(Source data)
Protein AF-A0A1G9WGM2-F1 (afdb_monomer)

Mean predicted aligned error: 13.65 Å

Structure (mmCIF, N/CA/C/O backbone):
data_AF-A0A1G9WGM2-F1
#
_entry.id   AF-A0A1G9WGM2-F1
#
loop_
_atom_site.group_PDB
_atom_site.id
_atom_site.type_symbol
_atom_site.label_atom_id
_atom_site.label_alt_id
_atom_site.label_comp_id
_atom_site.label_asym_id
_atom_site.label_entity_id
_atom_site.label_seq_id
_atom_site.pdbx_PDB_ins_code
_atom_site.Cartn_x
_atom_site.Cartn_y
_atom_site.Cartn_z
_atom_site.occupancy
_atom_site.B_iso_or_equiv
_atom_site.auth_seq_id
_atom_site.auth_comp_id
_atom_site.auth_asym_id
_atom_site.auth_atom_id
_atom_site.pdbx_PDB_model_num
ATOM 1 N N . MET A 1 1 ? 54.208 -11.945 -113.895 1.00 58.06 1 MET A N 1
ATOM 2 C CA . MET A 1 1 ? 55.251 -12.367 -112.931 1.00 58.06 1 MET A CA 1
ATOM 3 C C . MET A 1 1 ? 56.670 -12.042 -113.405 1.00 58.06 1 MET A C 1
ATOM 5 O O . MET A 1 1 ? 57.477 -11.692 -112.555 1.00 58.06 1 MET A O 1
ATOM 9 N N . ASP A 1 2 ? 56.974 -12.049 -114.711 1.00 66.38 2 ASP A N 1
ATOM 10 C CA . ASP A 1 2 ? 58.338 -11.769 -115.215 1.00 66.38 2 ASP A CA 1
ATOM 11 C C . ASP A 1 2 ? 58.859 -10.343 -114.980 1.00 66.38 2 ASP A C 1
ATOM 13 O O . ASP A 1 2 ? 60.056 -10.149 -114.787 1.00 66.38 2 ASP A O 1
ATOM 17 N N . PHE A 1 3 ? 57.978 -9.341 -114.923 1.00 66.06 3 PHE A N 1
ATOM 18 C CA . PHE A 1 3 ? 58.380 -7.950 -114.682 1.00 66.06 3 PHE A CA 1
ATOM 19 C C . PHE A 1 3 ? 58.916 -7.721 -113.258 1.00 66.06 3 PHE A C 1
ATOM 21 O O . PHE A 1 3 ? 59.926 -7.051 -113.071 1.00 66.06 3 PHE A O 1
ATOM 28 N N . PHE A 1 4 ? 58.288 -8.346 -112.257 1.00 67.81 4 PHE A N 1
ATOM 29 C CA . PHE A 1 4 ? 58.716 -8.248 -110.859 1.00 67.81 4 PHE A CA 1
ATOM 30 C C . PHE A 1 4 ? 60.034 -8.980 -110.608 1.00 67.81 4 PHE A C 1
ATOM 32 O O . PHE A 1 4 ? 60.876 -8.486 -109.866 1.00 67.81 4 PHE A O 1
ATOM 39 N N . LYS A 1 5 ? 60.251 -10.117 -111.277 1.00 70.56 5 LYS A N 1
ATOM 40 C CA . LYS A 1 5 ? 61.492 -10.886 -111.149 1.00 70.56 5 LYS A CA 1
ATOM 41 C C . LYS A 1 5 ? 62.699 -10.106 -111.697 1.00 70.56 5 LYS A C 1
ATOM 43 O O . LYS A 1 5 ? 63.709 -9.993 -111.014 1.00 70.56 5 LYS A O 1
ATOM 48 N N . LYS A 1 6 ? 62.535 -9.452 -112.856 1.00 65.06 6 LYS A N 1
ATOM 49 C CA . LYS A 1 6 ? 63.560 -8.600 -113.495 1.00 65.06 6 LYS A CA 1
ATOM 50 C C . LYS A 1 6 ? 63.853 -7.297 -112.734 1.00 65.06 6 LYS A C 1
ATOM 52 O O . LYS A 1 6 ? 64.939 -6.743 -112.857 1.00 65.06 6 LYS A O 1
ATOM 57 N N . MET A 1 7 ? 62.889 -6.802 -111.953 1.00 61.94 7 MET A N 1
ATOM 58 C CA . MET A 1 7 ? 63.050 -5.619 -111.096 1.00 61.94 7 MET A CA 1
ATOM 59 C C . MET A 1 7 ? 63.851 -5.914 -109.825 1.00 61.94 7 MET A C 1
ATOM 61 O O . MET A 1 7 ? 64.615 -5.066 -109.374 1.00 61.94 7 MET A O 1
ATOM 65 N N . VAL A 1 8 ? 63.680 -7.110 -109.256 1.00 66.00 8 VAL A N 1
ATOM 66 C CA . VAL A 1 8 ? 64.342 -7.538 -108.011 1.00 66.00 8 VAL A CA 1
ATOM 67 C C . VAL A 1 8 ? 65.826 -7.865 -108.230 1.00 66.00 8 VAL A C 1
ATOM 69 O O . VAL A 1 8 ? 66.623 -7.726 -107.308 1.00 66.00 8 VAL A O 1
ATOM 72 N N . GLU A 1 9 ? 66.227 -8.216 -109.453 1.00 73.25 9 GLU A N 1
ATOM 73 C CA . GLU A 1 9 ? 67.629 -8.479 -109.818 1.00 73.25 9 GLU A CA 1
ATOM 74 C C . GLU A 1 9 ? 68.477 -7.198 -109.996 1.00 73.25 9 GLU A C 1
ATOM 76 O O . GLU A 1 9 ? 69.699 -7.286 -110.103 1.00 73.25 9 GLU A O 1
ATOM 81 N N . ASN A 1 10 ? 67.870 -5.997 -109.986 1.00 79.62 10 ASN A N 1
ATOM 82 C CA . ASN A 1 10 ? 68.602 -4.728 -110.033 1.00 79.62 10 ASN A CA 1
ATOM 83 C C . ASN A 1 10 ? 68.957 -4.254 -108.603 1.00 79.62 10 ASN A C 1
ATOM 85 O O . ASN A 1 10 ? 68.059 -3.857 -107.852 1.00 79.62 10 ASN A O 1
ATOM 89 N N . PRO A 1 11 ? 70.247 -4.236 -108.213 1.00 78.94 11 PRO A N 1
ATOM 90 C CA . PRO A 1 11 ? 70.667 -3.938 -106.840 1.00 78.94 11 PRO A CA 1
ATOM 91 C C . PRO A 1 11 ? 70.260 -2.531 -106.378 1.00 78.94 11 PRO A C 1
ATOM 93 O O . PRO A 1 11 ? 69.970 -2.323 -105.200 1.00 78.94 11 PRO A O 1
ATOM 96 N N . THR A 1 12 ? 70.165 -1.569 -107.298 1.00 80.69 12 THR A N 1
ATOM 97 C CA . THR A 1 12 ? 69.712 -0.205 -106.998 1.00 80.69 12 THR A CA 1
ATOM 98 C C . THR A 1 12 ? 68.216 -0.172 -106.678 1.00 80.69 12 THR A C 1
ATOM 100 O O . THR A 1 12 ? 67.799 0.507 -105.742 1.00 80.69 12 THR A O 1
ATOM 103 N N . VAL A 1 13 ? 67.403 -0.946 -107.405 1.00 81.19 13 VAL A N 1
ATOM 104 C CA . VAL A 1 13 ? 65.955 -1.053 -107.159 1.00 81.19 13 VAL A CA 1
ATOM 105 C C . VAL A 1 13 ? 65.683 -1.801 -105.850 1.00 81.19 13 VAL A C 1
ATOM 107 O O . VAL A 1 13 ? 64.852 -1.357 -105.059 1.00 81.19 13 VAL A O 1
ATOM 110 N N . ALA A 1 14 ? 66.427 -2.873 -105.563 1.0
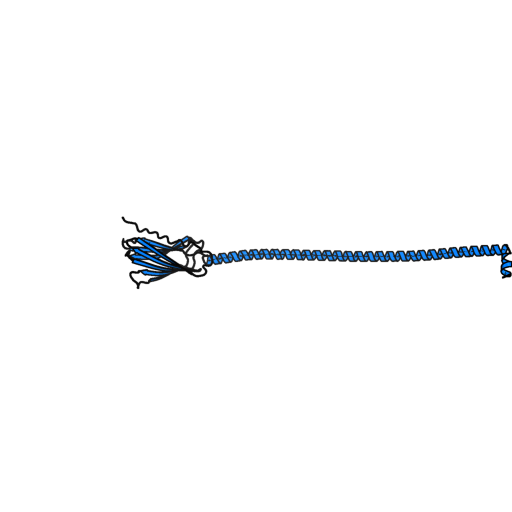0 79.38 14 ALA A N 1
ATOM 111 C CA . ALA A 1 14 ? 66.329 -3.610 -104.301 1.00 79.38 14 ALA A CA 1
ATOM 112 C C . ALA A 1 14 ? 66.664 -2.735 -103.074 1.00 79.38 14 ALA A C 1
ATOM 114 O O . ALA A 1 14 ? 65.967 -2.797 -102.057 1.00 79.38 14 ALA A O 1
ATOM 115 N N . PHE A 1 15 ? 67.681 -1.871 -103.176 1.00 83.62 15 PHE A N 1
ATOM 116 C CA . PHE A 1 15 ? 68.032 -0.913 -102.123 1.00 83.62 15 PHE A CA 1
ATOM 117 C C . PHE A 1 15 ? 66.912 0.106 -101.876 1.00 83.62 15 PHE A C 1
ATOM 119 O O . PHE A 1 15 ? 66.497 0.300 -100.734 1.00 83.62 15 PHE A O 1
ATOM 126 N N . VAL A 1 16 ? 66.364 0.704 -102.940 1.00 85.00 16 VAL A N 1
ATOM 127 C CA . VAL A 1 16 ? 65.252 1.664 -102.837 1.00 85.00 16 VAL A CA 1
ATOM 128 C C . VAL A 1 16 ? 64.013 1.016 -102.212 1.00 85.00 16 VAL A C 1
ATOM 130 O O . VAL A 1 16 ? 63.415 1.595 -101.308 1.00 85.00 16 VAL A O 1
ATOM 133 N N . ILE A 1 17 ? 63.663 -0.210 -102.617 1.00 84.69 17 ILE A N 1
ATOM 134 C CA . ILE A 1 17 ? 62.552 -0.965 -102.017 1.00 84.69 17 ILE A CA 1
ATOM 135 C C . ILE A 1 17 ? 62.804 -1.221 -100.524 1.00 84.69 17 ILE A C 1
ATOM 137 O O . ILE A 1 17 ? 61.892 -1.051 -99.719 1.00 84.69 17 ILE A O 1
ATOM 141 N N . THR A 1 18 ? 64.031 -1.574 -100.133 1.00 86.44 18 THR A N 1
ATOM 142 C CA . THR A 1 18 ? 64.389 -1.838 -98.727 1.00 86.44 18 THR A CA 1
ATOM 143 C C . THR A 1 18 ? 64.305 -0.574 -97.868 1.00 86.44 18 THR A C 1
ATOM 145 O O . THR A 1 18 ? 63.779 -0.621 -96.758 1.00 86.44 18 THR A O 1
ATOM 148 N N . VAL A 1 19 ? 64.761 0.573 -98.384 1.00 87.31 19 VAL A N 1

What to produce:
Copy every line of the data above, beginning with the first and ending with the line that contains "ATOM 1 N N .", and give nothing more.

Response to this exercise:
Protein AF-A0A1G9WGM2-F1 (afdb_monomer)

Mean predicted aligned error: 13.65 Å

Structure (mmCIF, N/CA/C/O backbone):
data_AF-A0A1G9WGM2-F1
#
_entry.id   AF-A0A1G9WGM2-F1
#
loop_
_atom_site.group_PDB
_atom_site.id
_atom_site.type_symbol
_atom_site.label_atom_id
_atom_site.label_alt_id
_atom_site.label_comp_id
_atom_site.label_asym_id
_atom_site.label_entity_id
_atom_site.label_seq_id
_atom_site.pdbx_PDB_ins_code
_atom_site.Cartn_x
_atom_site.Cartn_y
_atom_site.Cartn_z
_atom_site.occupancy
_atom_site.B_iso_or_equiv
_atom_site.auth_seq_id
_atom_site.auth_comp_id
_atom_site.auth_asym_id
_atom_site.auth_atom_id
_atom_site.pdbx_PDB_model_num
ATOM 1 N N . MET A 1 1 ? 54.208 -11.945 -113.895 1.00 58.06 1 MET A N 1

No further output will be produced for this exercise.